I brought up the “three houses” thing with my dad, who as I’ve mentioned watches the show, and he explained something I should have realized before: obviously the people don’t only look at three houses- they probably don’t even start filming until the couple has already bought a house, then reverse-engineer the whole thing by having the couple go through two other houses they’ve already rejected for various reasons, and have them recreate the experience on-camera. As with most reality TV, the narrative is heavily predetermined, and the couple’s perceptions of the house hunt they’ve already finished likely color their own impressions. So we’re not seeing a dysfunctional couple so much as we’re seeing inadvertent couples’ therapy, the new houseowners recreating their experience, and by doing so establishing a narrative that they (and we at home) can go back to in order to make sense of the whole thing.
It also helps the last part of the show, where the couple discusses the houses, make more sense. It was always shocking to me how fast one person gave in, how immediately two people who had been at loggerheads for the whole episode suddenly fell into accord with one another. Is this what a healthy marriage looks like? I wondered. Turns out, it probably isn’t. But it might be what these people need their marriage to look like in order for it to make sense to themselves.

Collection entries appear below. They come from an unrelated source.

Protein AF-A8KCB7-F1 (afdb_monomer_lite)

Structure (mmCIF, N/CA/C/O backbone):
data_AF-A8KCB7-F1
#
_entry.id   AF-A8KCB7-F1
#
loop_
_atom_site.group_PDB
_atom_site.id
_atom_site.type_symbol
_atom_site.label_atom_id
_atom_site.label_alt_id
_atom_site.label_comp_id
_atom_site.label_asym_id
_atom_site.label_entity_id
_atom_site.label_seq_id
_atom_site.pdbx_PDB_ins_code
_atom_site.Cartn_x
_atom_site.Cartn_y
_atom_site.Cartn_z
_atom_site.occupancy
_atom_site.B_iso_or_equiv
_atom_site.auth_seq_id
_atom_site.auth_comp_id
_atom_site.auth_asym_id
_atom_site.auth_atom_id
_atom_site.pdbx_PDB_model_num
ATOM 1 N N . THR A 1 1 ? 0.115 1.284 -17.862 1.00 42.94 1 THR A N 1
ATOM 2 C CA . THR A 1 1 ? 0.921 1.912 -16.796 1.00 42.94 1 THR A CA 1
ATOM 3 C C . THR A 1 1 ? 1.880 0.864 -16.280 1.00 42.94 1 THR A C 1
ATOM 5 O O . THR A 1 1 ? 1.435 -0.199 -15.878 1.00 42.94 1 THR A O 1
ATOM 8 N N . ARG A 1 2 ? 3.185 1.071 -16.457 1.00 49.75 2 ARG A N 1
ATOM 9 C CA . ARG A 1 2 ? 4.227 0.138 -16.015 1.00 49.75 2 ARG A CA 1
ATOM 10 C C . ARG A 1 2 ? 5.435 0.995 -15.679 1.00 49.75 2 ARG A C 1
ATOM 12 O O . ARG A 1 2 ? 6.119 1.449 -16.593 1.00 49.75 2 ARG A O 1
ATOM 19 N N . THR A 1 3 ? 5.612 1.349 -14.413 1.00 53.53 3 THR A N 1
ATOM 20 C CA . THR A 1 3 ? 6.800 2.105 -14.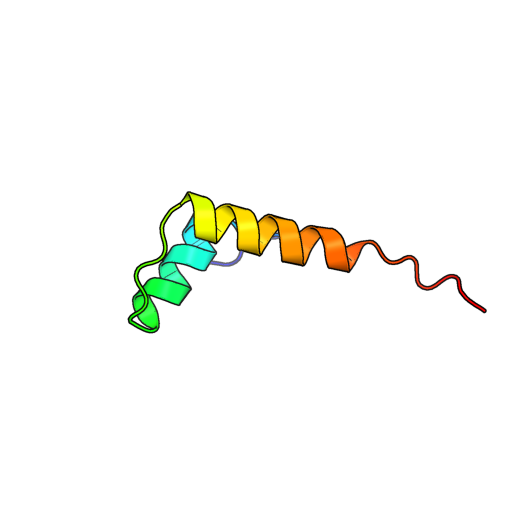012 1.00 53.53 3 THR A CA 1
ATOM 21 C C . THR A 1 3 ? 7.972 1.139 -13.869 1.00 53.53 3 THR A C 1
ATOM 23 O O . THR A 1 3 ? 7.840 -0.029 -13.505 1.00 53.53 3 THR A O 1
ATOM 26 N N . ALA A 1 4 ? 9.129 1.615 -14.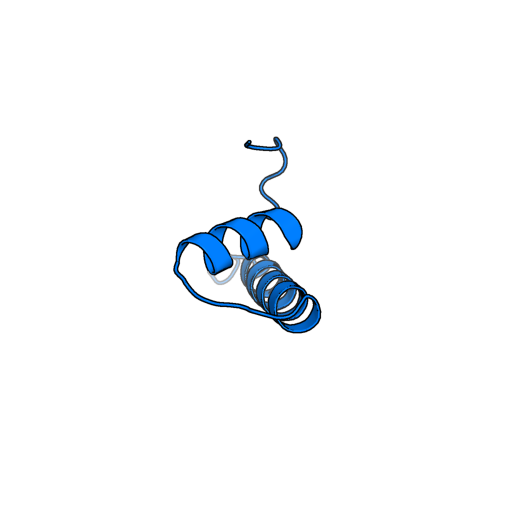302 1.00 51.75 4 ALA A N 1
ATOM 27 C CA . ALA A 1 4 ? 10.289 0.824 -14.679 1.00 51.75 4 ALA A CA 1
ATOM 28 C C . ALA A 1 4 ? 11.145 0.349 -13.486 1.00 51.75 4 ALA A C 1
ATOM 30 O O . ALA A 1 4 ? 12.363 0.300 -13.600 1.00 51.75 4 ALA A O 1
ATOM 31 N N . MET A 1 5 ? 10.540 0.014 -12.341 1.00 55.03 5 MET A N 1
ATOM 32 C CA . MET A 1 5 ? 11.278 -0.324 -11.110 1.00 55.03 5 MET A CA 1
ATOM 33 C C . MET A 1 5 ? 10.739 -1.543 -10.351 1.00 55.03 5 MET A C 1
ATOM 35 O O . MET A 1 5 ? 11.041 -1.694 -9.175 1.00 55.03 5 MET A O 1
ATOM 39 N N . GLY A 1 6 ? 9.948 -2.412 -10.993 1.00 62.59 6 GLY A N 1
ATOM 40 C CA . GLY A 1 6 ? 9.540 -3.715 -10.434 1.00 62.59 6 GLY A CA 1
ATOM 41 C C . GLY A 1 6 ? 8.695 -3.683 -9.151 1.00 62.59 6 GLY A C 1
ATOM 42 O O . GLY A 1 6 ? 8.227 -4.730 -8.726 1.00 62.59 6 GLY A O 1
ATOM 43 N N . GLN A 1 7 ? 8.463 -2.512 -8.562 1.00 66.44 7 GLN A N 1
ATOM 44 C CA . GLN A 1 7 ? 7.712 -2.329 -7.328 1.00 66.44 7 GLN A CA 1
ATOM 45 C C . GLN A 1 7 ? 6.296 -1.867 -7.658 1.00 66.44 7 GLN A C 1
ATOM 47 O O . GLN A 1 7 ? 6.097 -0.836 -8.306 1.00 66.44 7 GLN A O 1
ATOM 52 N N . ILE A 1 8 ? 5.316 -2.654 -7.226 1.00 76.81 8 ILE A N 1
ATOM 53 C CA . ILE A 1 8 ? 3.896 -2.329 -7.348 1.00 76.81 8 ILE A CA 1
ATOM 54 C C . ILE A 1 8 ? 3.549 -1.315 -6.258 1.00 76.81 8 ILE A C 1
ATOM 56 O O . ILE A 1 8 ? 3.826 -1.536 -5.084 1.00 76.81 8 ILE A O 1
ATOM 60 N N . THR A 1 9 ? 2.918 -0.204 -6.637 1.00 82.31 9 THR A N 1
ATOM 61 C CA . THR A 1 9 ? 2.435 0.794 -5.668 1.00 82.31 9 THR A CA 1
ATOM 62 C C . THR A 1 9 ? 1.047 0.436 -5.122 1.00 82.31 9 THR A C 1
ATOM 64 O O . THR A 1 9 ? 0.249 -0.205 -5.811 1.00 82.31 9 THR A O 1
ATOM 67 N N . THR A 1 10 ? 0.692 0.922 -3.921 1.00 86.12 10 THR A N 1
ATOM 68 C CA . THR A 1 10 ? -0.649 0.728 -3.312 1.00 86.12 10 THR A CA 1
ATOM 69 C C . THR A 1 10 ? -1.774 1.174 -4.244 1.00 86.12 10 THR A C 1
ATOM 71 O O . THR A 1 10 ? -2.831 0.551 -4.317 1.00 86.12 10 THR A O 1
ATOM 74 N N . LYS A 1 11 ? -1.535 2.230 -5.029 1.00 83.88 11 LYS A N 1
ATOM 75 C CA . LYS A 1 11 ? -2.482 2.753 -6.023 1.00 83.88 11 LYS A CA 1
ATOM 76 C C . LYS A 1 11 ? -2.721 1.786 -7.180 1.00 83.88 11 LYS A C 1
ATOM 78 O O . LYS A 1 11 ? -3.863 1.634 -7.619 1.00 83.88 11 LYS A O 1
ATOM 83 N N . GLU A 1 12 ? -1.670 1.146 -7.680 1.00 85.81 12 GLU A N 1
ATOM 84 C CA . GLU A 1 12 ? -1.775 0.160 -8.757 1.00 85.81 12 GLU A CA 1
ATOM 85 C C . GLU A 1 12 ? -2.452 -1.113 -8.255 1.00 85.81 12 GLU A C 1
ATOM 87 O O . GLU A 1 12 ? -3.423 -1.557 -8.871 1.00 85.81 12 GLU A O 1
ATOM 92 N N . LEU A 1 13 ? -2.035 -1.622 -7.090 1.00 87.44 13 LEU A N 1
ATOM 93 C CA . LEU A 1 13 ? -2.666 -2.779 -6.458 1.00 87.44 13 LEU A CA 1
ATOM 94 C C . LEU A 1 13 ? -4.151 -2.515 -6.176 1.00 87.44 13 LEU A C 1
ATOM 96 O O . LEU A 1 13 ? -5.008 -3.302 -6.568 1.00 87.44 13 LEU A O 1
ATOM 100 N N . GLY A 1 14 ? -4.486 -1.354 -5.612 1.00 89.88 14 GLY A N 1
ATOM 101 C CA . GLY A 1 14 ? -5.871 -0.969 -5.345 1.00 89.88 14 GLY A CA 1
ATOM 102 C C . GLY A 1 14 ? -6.718 -0.827 -6.609 1.00 89.88 14 GLY A C 1
ATOM 103 O O . GLY A 1 14 ? -7.906 -1.144 -6.597 1.00 89.88 14 GLY A O 1
ATOM 104 N N . THR A 1 15 ? -6.125 -0.387 -7.721 1.00 90.25 15 THR A N 1
ATOM 105 C CA . THR A 1 15 ? -6.819 -0.320 -9.017 1.00 90.25 15 THR A CA 1
ATOM 106 C C . THR A 1 15 ? -7.147 -1.717 -9.539 1.00 90.25 15 THR A C 1
ATOM 108 O O . THR A 1 15 ? -8.269 -1.953 -9.991 1.00 90.25 15 THR A O 1
ATOM 111 N N . VAL A 1 16 ? -6.206 -2.657 -9.427 1.00 88.38 16 VAL A N 1
ATOM 112 C CA . VAL A 1 16 ? -6.422 -4.059 -9.807 1.00 88.38 16 VAL A CA 1
ATOM 113 C C . VAL A 1 16 ? -7.473 -4.708 -8.906 1.00 88.38 16 VAL A C 1
ATOM 115 O O . VAL A 1 16 ? -8.433 -5.279 -9.413 1.00 88.38 16 VAL A O 1
ATOM 118 N N . MET A 1 17 ? -7.364 -4.557 -7.585 1.00 90.31 17 MET A N 1
ATOM 119 C CA . MET A 1 17 ? -8.297 -5.176 -6.638 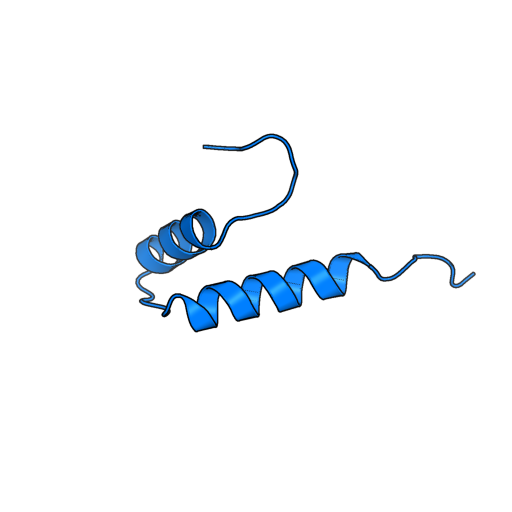1.00 90.31 17 MET A CA 1
ATOM 120 C C . MET A 1 17 ? -9.730 -4.654 -6.798 1.00 90.31 17 MET A C 1
ATOM 122 O O . MET A 1 17 ? -10.664 -5.454 -6.825 1.00 90.31 17 MET A O 1
ATOM 126 N N . ARG A 1 18 ? -9.914 -3.347 -7.029 1.00 91.50 18 ARG A N 1
ATOM 127 C CA . ARG A 1 18 ? -11.236 -2.783 -7.364 1.00 91.50 18 ARG A CA 1
ATOM 128 C C . ARG A 1 18 ? -11.782 -3.273 -8.697 1.00 91.50 18 ARG A C 1
ATOM 130 O O . ARG A 1 18 ? -12.980 -3.510 -8.810 1.00 91.50 18 ARG A O 1
ATOM 137 N N . SER A 1 19 ? -10.917 -3.490 -9.685 1.00 92.00 19 SER A N 1
ATOM 138 C CA . SER A 1 19 ? -11.322 -4.075 -10.972 1.00 92.00 19 SER A CA 1
ATOM 139 C C . SER A 1 19 ? -11.770 -5.536 -10.836 1.00 92.00 19 SER A C 1
ATOM 141 O O . SER A 1 19 ? -12.591 -5.998 -11.621 1.00 92.00 19 SER A O 1
ATOM 143 N N . LEU A 1 20 ? -11.274 -6.247 -9.819 1.00 92.38 20 LEU A N 1
ATOM 144 C CA . LEU A 1 20 ? -11.702 -7.600 -9.448 1.00 92.38 20 LEU A CA 1
ATOM 145 C C . LEU A 1 20 ? -12.950 -7.615 -8.539 1.00 92.38 20 LEU A C 1
ATOM 147 O O . LEU A 1 20 ? -13.373 -8.683 -8.101 1.00 92.38 20 LEU A O 1
ATOM 151 N N . GLY A 1 21 ? -13.542 -6.452 -8.243 1.00 94.50 21 GLY A N 1
ATOM 152 C CA . GLY A 1 21 ? -14.732 -6.322 -7.395 1.00 94.50 21 GLY A CA 1
ATOM 153 C C . GLY A 1 21 ? -14.454 -6.334 -5.889 1.00 94.50 21 GLY A C 1
ATOM 154 O O . GLY A 1 21 ? -15.396 -6.366 -5.101 1.00 94.50 21 GLY A O 1
ATOM 155 N N . GLN A 1 22 ? -13.186 -6.299 -5.474 1.00 93.19 22 GLN A N 1
ATOM 156 C CA . GLN A 1 22 ? -12.799 -6.127 -4.072 1.00 93.19 22 GLN A CA 1
ATOM 157 C C . GLN A 1 22 ? -12.757 -4.636 -3.716 1.00 93.19 22 GLN A C 1
ATOM 159 O O . GLN A 1 22 ? -12.539 -3.790 -4.579 1.00 93.19 22 GLN A O 1
ATOM 164 N N . ASN A 1 23 ? -12.913 -4.285 -2.440 1.00 92.25 23 ASN A N 1
ATOM 165 C CA . ASN A 1 23 ? -12.751 -2.900 -1.986 1.00 92.25 23 ASN A CA 1
ATOM 166 C C . ASN A 1 23 ? -11.817 -2.819 -0.770 1.00 92.25 23 ASN A C 1
ATOM 168 O O . ASN A 1 23 ? -12.279 -2.491 0.323 1.00 92.25 23 ASN A O 1
ATOM 172 N N . PRO A 1 24 ? -10.527 -3.160 -0.947 1.00 90.44 24 PRO A N 1
ATOM 173 C CA . PRO A 1 24 ? -9.556 -3.110 0.135 1.00 90.44 24 PRO A CA 1
ATOM 174 C C . PRO A 1 24 ? -9.279 -1.663 0.549 1.00 90.44 24 PRO A C 1
ATOM 176 O O . PRO A 1 24 ? -9.282 -0.737 -0.274 1.00 90.44 24 PRO A O 1
ATOM 179 N N . SER A 1 25 ? -9.016 -1.484 1.835 1.00 93.12 25 SER A N 1
ATOM 180 C CA . SER A 1 25 ? -8.522 -0.241 2.412 1.00 93.12 25 SER A CA 1
ATOM 181 C C . SER A 1 25 ? -7.062 0.012 2.031 1.00 93.12 25 SER A C 1
ATOM 183 O O . SER A 1 25 ? -6.327 -0.886 1.622 1.00 93.12 25 SER A O 1
ATOM 185 N N . GLU A 1 26 ? -6.611 1.256 2.180 1.00 88.69 26 GLU A N 1
ATOM 186 C CA . GLU A 1 26 ? -5.214 1.612 1.910 1.00 88.69 26 GLU A CA 1
ATOM 187 C C . GLU A 1 26 ? -4.233 0.881 2.842 1.00 88.69 26 GLU A C 1
ATOM 189 O O . GLU A 1 26 ? -3.146 0.523 2.400 1.00 88.69 26 GLU A O 1
ATOM 194 N N . SER A 1 27 ? -4.645 0.588 4.083 1.00 89.81 27 SER A N 1
ATOM 195 C CA . SER A 1 27 ? -3.849 -0.208 5.028 1.00 89.81 27 SER A CA 1
ATOM 196 C C . SER A 1 27 ? -3.672 -1.641 4.538 1.00 89.81 27 SER A C 1
ATOM 198 O O . SER A 1 27 ? -2.545 -2.106 4.458 1.00 89.81 27 SER A O 1
ATOM 200 N N . GLU A 1 28 ? -4.752 -2.309 4.121 1.00 90.12 28 GLU A N 1
ATOM 201 C CA . GLU A 1 28 ? -4.674 -3.682 3.597 1.00 90.12 28 GLU A CA 1
ATOM 202 C C . GLU A 1 28 ? -3.805 -3.751 2.336 1.00 90.12 28 GLU A C 1
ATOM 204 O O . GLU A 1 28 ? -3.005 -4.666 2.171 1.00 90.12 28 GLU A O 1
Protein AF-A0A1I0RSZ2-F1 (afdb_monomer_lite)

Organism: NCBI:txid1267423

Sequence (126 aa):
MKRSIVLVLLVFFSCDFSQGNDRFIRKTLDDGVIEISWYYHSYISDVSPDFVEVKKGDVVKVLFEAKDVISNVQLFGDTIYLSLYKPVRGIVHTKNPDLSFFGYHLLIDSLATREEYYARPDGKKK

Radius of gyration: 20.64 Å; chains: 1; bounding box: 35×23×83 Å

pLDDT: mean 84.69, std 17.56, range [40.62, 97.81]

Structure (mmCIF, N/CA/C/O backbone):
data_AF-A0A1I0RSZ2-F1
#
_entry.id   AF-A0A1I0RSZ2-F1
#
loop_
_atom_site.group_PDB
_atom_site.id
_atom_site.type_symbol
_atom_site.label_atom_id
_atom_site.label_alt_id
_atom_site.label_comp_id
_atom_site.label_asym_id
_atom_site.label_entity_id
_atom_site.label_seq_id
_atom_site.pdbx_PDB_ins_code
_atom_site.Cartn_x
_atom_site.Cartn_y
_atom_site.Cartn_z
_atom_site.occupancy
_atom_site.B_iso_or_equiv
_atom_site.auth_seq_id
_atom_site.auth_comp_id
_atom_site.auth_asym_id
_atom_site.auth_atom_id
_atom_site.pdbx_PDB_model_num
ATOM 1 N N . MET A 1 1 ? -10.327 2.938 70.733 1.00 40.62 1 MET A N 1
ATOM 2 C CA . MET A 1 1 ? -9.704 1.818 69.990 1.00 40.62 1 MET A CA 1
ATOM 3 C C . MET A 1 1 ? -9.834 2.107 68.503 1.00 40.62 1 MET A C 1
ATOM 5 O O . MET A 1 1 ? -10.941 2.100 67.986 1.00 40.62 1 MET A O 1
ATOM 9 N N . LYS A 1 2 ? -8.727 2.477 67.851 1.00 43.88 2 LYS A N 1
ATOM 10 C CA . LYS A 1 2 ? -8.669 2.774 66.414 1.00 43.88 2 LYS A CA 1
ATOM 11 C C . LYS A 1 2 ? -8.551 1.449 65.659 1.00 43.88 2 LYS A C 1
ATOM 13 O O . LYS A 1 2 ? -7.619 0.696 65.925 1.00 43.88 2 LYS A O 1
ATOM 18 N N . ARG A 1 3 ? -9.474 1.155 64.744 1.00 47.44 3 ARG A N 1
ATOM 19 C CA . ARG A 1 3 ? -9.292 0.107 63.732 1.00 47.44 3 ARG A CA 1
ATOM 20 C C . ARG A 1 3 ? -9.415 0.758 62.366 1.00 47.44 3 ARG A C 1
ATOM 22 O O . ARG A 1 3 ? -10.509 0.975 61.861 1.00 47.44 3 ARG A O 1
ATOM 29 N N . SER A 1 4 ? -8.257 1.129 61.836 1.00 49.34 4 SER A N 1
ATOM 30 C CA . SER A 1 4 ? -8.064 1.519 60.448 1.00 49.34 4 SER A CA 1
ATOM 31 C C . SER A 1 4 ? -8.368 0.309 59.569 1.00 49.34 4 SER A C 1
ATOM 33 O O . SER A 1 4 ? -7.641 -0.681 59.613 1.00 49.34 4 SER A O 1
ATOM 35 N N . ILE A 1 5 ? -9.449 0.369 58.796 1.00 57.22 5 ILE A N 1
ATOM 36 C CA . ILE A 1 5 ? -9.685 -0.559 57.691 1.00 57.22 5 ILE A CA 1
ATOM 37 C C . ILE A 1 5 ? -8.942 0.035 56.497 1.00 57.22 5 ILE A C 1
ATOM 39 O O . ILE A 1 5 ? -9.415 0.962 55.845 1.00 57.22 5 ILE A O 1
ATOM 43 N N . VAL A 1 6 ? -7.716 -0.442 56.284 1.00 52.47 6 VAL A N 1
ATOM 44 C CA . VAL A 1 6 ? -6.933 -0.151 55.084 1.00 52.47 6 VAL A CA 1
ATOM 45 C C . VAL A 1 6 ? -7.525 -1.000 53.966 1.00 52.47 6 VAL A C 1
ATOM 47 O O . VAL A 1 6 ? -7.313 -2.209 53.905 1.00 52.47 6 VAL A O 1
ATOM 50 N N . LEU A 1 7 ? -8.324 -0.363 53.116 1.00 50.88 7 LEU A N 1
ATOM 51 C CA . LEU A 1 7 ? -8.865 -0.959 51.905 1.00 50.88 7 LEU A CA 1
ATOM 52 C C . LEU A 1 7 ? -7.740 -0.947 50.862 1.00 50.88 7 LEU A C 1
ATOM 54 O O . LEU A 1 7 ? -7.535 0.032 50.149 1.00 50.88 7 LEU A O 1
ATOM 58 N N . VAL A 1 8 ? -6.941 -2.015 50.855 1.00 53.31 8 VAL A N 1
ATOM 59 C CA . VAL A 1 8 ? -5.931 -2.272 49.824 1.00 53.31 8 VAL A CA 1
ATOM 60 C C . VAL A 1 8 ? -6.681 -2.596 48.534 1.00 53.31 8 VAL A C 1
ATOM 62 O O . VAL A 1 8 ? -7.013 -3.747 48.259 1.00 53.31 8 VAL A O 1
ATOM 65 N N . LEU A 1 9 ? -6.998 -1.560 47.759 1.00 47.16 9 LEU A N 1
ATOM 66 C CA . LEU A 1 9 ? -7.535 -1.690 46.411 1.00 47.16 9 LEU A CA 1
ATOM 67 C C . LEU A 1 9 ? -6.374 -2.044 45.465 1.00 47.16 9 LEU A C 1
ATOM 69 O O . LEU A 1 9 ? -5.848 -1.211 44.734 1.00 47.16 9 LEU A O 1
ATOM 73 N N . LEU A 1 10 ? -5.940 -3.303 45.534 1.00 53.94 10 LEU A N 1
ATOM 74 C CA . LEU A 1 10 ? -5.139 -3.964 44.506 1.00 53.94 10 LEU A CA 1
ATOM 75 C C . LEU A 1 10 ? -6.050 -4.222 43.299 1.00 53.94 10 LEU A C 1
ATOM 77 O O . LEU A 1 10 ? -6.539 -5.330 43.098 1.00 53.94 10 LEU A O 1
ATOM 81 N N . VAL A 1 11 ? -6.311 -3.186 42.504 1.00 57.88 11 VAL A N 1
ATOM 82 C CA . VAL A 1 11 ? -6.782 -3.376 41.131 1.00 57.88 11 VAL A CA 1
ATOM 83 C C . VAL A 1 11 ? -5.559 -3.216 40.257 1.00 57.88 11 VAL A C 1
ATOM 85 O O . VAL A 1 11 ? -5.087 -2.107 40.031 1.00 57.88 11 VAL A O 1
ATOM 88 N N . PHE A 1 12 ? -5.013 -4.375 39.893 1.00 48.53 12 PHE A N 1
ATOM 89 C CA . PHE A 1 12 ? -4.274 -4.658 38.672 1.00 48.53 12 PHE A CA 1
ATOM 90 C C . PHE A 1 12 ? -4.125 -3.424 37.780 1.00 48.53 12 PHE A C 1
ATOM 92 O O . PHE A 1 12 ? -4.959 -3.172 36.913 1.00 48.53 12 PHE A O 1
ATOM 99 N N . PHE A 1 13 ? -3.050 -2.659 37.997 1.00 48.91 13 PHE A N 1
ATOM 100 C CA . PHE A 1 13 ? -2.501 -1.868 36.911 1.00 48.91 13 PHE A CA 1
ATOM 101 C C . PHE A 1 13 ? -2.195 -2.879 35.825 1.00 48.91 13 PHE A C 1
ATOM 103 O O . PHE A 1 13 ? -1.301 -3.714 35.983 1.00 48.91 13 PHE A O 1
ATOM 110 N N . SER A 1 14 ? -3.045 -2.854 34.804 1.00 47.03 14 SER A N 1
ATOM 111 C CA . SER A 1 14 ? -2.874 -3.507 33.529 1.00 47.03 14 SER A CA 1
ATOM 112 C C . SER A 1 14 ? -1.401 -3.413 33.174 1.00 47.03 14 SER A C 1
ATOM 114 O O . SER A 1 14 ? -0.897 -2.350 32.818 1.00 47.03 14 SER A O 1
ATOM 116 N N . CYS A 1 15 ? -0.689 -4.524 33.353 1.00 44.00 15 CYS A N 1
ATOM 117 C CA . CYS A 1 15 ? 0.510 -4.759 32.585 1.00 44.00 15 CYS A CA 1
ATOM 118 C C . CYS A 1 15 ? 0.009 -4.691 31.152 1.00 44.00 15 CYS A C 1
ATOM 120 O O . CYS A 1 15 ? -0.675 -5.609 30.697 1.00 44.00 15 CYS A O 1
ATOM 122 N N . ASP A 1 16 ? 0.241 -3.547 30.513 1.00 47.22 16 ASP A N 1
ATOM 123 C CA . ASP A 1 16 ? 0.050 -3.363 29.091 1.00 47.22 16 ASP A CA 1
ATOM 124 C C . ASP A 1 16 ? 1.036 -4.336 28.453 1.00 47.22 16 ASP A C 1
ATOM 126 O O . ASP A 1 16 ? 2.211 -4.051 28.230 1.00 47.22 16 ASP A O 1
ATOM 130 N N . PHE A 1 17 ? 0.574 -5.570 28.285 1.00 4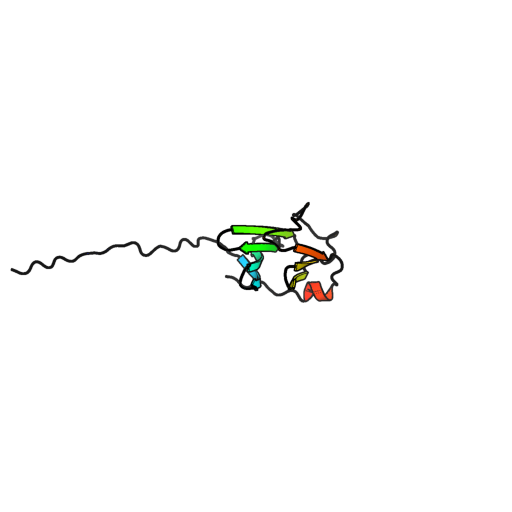4.62 17 PHE A N 1
ATOM 131 C CA . PHE A 1 17 ? 1.238 -6.616 27.539 1.00 44.62 17 PHE A CA 1
ATOM 132 C C . PHE A 1 17 ? 1.084 -6.244 26.060 1.00 44.62 17 PHE A C 1
ATOM 134 O O . PHE A 1 17 ? 0.593 -7.019 25.247 1.00 44.62 17 PHE A O 1
ATOM 141 N N . SER A 1 18 ? 1.547 -5.049 25.681 1.00 45.53 18 SER A N 1
ATOM 142 C CA . SER A 1 18 ? 1.954 -4.735 24.317 1.00 45.53 18 SER A CA 1
ATOM 143 C C . SER A 1 18 ? 3.288 -5.444 24.061 1.00 45.53 18 SER A C 1
ATOM 145 O O . SER A 1 18 ? 4.314 -4.865 23.716 1.00 45.53 18 SER A O 1
ATOM 147 N N . GLN A 1 19 ? 3.287 -6.760 24.280 1.00 42.62 19 GLN A N 1
ATOM 148 C CA . GLN A 1 19 ? 4.346 -7.634 23.833 1.00 42.62 19 GLN A CA 1
ATOM 149 C C . GLN A 1 19 ? 4.338 -7.591 22.304 1.00 42.62 19 GLN A C 1
ATOM 151 O O . GLN A 1 19 ? 3.482 -8.179 21.652 1.00 42.62 19 GLN A O 1
ATOM 156 N N . GLY A 1 20 ? 5.317 -6.877 21.756 1.00 47.75 20 GLY A N 1
ATOM 157 C CA . GLY A 1 20 ? 5.927 -7.206 20.477 1.00 47.75 20 GLY A CA 1
ATOM 158 C C . GLY A 1 20 ? 5.116 -6.852 19.239 1.00 47.75 20 GLY A C 1
ATOM 159 O O . GLY A 1 20 ? 4.768 -7.729 18.458 1.00 47.75 20 GLY A O 1
ATOM 160 N N . ASN A 1 21 ? 4.932 -5.564 18.969 1.00 58.72 21 ASN A N 1
ATOM 161 C CA . ASN A 1 21 ? 4.839 -5.121 17.582 1.00 58.72 21 ASN A CA 1
ATOM 162 C C . ASN A 1 21 ? 6.054 -4.237 17.302 1.00 58.72 21 ASN A C 1
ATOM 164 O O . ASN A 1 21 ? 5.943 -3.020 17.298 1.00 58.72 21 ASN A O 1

The show always ends with an underwhelming postmortem where the couple describes the changes they have made to the house and how much the whole thing ended up costing- the sort of thing you might nod politely at if you somehow got shanghaied into attending a social event at this incubator of marital sadness, but nothing that any audience seeking actual entertainment should ever have to sit through. There are plenty of other problems with House Hunters International– the people tend to come across as the vanguard of a wave of international Ugly American gentrification, frequently pricing their budgets at the standard corporate housing rate ($2000/month) and being frustrated by how small everything is. They are ridiculously self-centered and frequently underinformed about the most basic aspects of the country they will be living in, and treat their own ignorance with a breezy arrogant unconcern. And yet nothing in the show makes me as queasy as the way they treat each other.